Several mechanisms appear to be involved. Notable among these is a depression in nitrosamine formation and a reduction in carcinogen bioactivation. This is thought to involve an inhibitory effect on CYP2E1, one of the isoenzymes responsible for the activation of a number of carcinogens. Some of the organosulfur compounds may also aid detoxification by enhancing glutathione S-transferases, thereby reducing carcinogen loads. Suppression of proliferation associated with a depression in cell cycle progression and the induction of apoptosis has also been observed.
Evidence from in vitro, animal and human research has shown that garlic supplementation significantly reduces the atherosclerotic process. More specifically, garlic significantly decreased aortic tissue cholesterol as determined biochemically, fatty streak formation and the size of atherosclerotic plaque, compared with controls in an animal model.
Similar results have been obtained using ultrasound techniques in a randomised, double-blind, placebo-controlled clinical trial, involving 152 people. Not only did high-dose garlic powder significantly reduce arteriosclerotic plaquevolume, it also induced a slight regression in plaque spread within the 4-year test period. Later, these results were found to be significant only in females.

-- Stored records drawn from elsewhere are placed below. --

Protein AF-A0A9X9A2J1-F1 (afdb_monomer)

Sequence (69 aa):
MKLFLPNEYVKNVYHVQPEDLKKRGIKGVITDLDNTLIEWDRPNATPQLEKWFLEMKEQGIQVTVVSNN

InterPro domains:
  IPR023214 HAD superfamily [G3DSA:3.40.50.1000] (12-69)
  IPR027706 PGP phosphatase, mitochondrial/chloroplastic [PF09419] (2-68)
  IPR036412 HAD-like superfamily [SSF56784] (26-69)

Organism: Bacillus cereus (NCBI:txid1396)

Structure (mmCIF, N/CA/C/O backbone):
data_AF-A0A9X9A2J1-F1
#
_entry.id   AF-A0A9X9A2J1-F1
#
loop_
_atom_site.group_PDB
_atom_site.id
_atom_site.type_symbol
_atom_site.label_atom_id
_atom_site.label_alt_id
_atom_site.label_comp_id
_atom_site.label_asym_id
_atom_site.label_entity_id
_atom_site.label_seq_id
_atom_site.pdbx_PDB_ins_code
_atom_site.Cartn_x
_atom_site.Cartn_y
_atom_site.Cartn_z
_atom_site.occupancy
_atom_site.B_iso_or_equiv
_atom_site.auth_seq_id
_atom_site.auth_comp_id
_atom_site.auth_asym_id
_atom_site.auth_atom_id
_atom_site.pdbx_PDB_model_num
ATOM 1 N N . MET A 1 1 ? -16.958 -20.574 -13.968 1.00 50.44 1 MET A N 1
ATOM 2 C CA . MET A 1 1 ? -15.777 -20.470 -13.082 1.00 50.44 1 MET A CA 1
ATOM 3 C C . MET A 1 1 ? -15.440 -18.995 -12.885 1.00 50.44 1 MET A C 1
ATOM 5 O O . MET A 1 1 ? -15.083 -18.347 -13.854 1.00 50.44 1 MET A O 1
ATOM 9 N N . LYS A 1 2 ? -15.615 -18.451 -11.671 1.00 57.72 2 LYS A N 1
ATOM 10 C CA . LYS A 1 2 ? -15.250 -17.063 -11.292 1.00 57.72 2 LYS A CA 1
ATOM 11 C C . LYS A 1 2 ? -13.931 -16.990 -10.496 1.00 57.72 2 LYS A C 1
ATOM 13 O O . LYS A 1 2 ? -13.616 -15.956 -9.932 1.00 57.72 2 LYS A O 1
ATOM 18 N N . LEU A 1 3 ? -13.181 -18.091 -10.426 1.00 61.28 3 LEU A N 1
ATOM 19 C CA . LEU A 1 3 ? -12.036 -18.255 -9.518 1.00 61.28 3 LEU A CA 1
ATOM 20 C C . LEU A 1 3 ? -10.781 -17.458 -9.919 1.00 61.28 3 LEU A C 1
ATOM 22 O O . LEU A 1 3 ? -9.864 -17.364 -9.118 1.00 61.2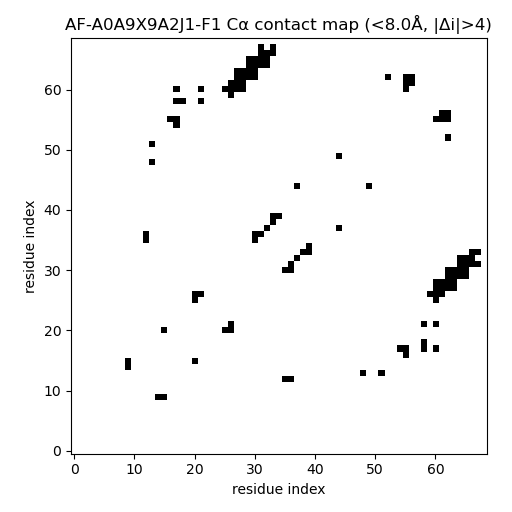8 3 LEU A O 1
ATOM 26 N N . PHE A 1 4 ? -10.746 -16.873 -11.120 1.00 72.75 4 PHE A N 1
ATOM 27 C CA . PHE A 1 4 ? -9.572 -16.166 -11.653 1.00 72.75 4 PHE A CA 1
ATOM 28 C C . PHE A 1 4 ? -9.890 -14.749 -12.140 1.00 72.75 4 PHE A C 1
ATOM 30 O O . PHE A 1 4 ? -9.165 -14.201 -12.964 1.00 72.75 4 PHE A O 1
ATOM 37 N N . LEU A 1 5 ? -11.007 -14.173 -11.689 1.00 74.75 5 LEU A N 1
ATOM 38 C CA . LEU A 1 5 ? -11.380 -12.812 -12.056 1.00 74.75 5 LEU A CA 1
ATOM 39 C C . LEU A 1 5 ? -11.183 -11.881 -10.864 1.00 74.75 5 LEU A C 1
ATOM 41 O O . LEU A 1 5 ? -11.561 -12.248 -9.748 1.00 74.75 5 LEU A O 1
ATOM 45 N N . PRO A 1 6 ? -10.628 -10.682 -11.091 1.00 78.12 6 PRO A N 1
ATOM 46 C CA . PRO A 1 6 ? -10.479 -9.712 -10.026 1.00 78.12 6 PRO A CA 1
ATOM 47 C C . PRO A 1 6 ? -11.859 -9.302 -9.505 1.00 78.12 6 PRO A C 1
ATOM 49 O O . PRO A 1 6 ? -12.807 -9.114 -10.271 1.00 78.12 6 PRO A O 1
ATOM 52 N N . ASN A 1 7 ? -11.971 -9.140 -8.187 1.00 79.88 7 ASN A N 1
ATOM 53 C CA . ASN A 1 7 ? -13.171 -8.570 -7.574 1.00 79.88 7 ASN A CA 1
ATOM 54 C C . ASN A 1 7 ? -13.340 -7.083 -7.911 1.00 79.88 7 ASN A C 1
ATOM 56 O O . ASN A 1 7 ? -14.449 -6.562 -7.823 1.00 79.88 7 ASN A O 1
ATOM 60 N N . GLU A 1 8 ? -12.250 -6.415 -8.284 1.00 82.88 8 GLU A N 1
ATOM 61 C CA . GLU A 1 8 ? -12.207 -5.000 -8.614 1.00 82.88 8 GLU A CA 1
ATOM 62 C C . GLU A 1 8 ? -11.061 -4.733 -9.592 1.00 82.88 8 GLU A C 1
ATOM 64 O O . GLU A 1 8 ? -9.977 -5.299 -9.452 1.00 82.88 8 GLU A O 1
ATOM 69 N N . TYR A 1 9 ? -11.304 -3.875 -10.580 1.00 82.62 9 TYR A N 1
ATOM 70 C CA . TYR A 1 9 ? -10.289 -3.425 -11.523 1.00 82.62 9 TYR A CA 1
ATOM 71 C C . TYR A 1 9 ? -10.212 -1.904 -11.489 1.00 82.62 9 TYR A C 1
ATOM 73 O O . TYR A 1 9 ? -11.201 -1.214 -11.741 1.00 82.62 9 TYR A O 1
ATOM 81 N N . VAL A 1 10 ? -9.018 -1.389 -11.216 1.00 80.38 10 VAL A N 1
ATOM 82 C CA . VAL A 1 10 ? -8.713 0.040 -11.237 1.00 80.38 10 VAL A CA 1
ATOM 83 C C . VAL A 1 10 ? -7.545 0.300 -12.178 1.00 80.38 10 VAL A C 1
ATOM 85 O O . VAL A 1 10 ? -6.653 -0.528 -12.327 1.00 80.38 10 VAL A O 1
ATOM 88 N N . LYS A 1 11 ? -7.548 1.468 -12.828 1.00 76.31 11 LYS A N 1
ATOM 89 C CA . LYS A 1 11 ? -6.511 1.847 -13.805 1.00 76.31 11 LYS A CA 1
ATOM 90 C C . LYS A 1 11 ? -5.137 2.100 -13.177 1.00 76.31 11 LYS A C 1
ATOM 92 O O . LYS A 1 11 ? -4.140 2.059 -13.884 1.00 76.31 11 LYS A O 1
ATOM 97 N N . ASN A 1 12 ? -5.098 2.436 -11.890 1.00 75.44 12 ASN A N 1
ATOM 98 C CA . ASN A 1 12 ? -3.884 2.735 -11.141 1.00 75.44 12 ASN A CA 1
ATOM 99 C C . ASN A 1 12 ? -4.147 2.481 -9.645 1.00 75.44 12 ASN A C 1
ATOM 101 O O . ASN A 1 12 ? -5.269 2.691 -9.176 1.00 75.44 12 ASN A O 1
ATOM 105 N N . VAL A 1 13 ? -3.118 2.068 -8.901 1.00 78.19 13 VAL A N 1
ATOM 106 C CA . VAL A 1 13 ? -3.150 1.877 -7.443 1.00 78.19 13 VAL A CA 1
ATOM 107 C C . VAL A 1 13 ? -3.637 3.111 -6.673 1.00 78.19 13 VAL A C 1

Results from several recently published animal studies further confirm anti-atherogenic effects and have investigated the mechanisms responsible. One in-vivo study found that garlic activated antioxidant systems and decreased peroxidation in aortic tissue whereas ajoene inhibited smooth muscle cell proliferation in another.
Over a decade ago, one double-blind study reported that 800 mg garlic powder taken daily for a period of 4 weeks reduced blood glucose concentrations by 11.6%. However, a more recent study using a higher dose of 3 g/day over 26 weeks found no effects.
Fresh garlic extracts and garlic oil have been shown to inhibit COX activity in test tube and animal studies.
Aged garlic extract has a glutathione-sparing effect in the liver and specifically elevates reduced glutathione content, thereby enhancing endogenous protective mechanisms, according to in vitro tests.
Jung et al (1991) found that 5 hours after the administration of garlic powder (Kwai: total dose 900 mg garlic powder) a significant increase in capillary skin perfusion (55%) occurred in the healthy volunteers, whereas Kiesewetter et al (1993) showed a 48% increase with a dose of 800 mg garlic.
MODULATES CYTOCHROME P450
Garlic may have the potential to alter CYP450 enzymes; however, results from in vitro, animal and human studies are confusing. Garlic oil induced CYP450 according to one animal study, whereas in vitro tests failed to identify an inhibitory effect on cytochrome P450 (2C9*1, 2C19, 3A4, 3A5 and 3A7). Other researchers using human volunteers found that garlic oil reduced CYP2E1 activity by 39%, but had no effect on CYP1A2, CYP2D6 or CYP3A4 activity.
Recently, an interaction between saquinivir and garlic has been reported, suggestive of a CYP induction effect, but human tests do not support this theory.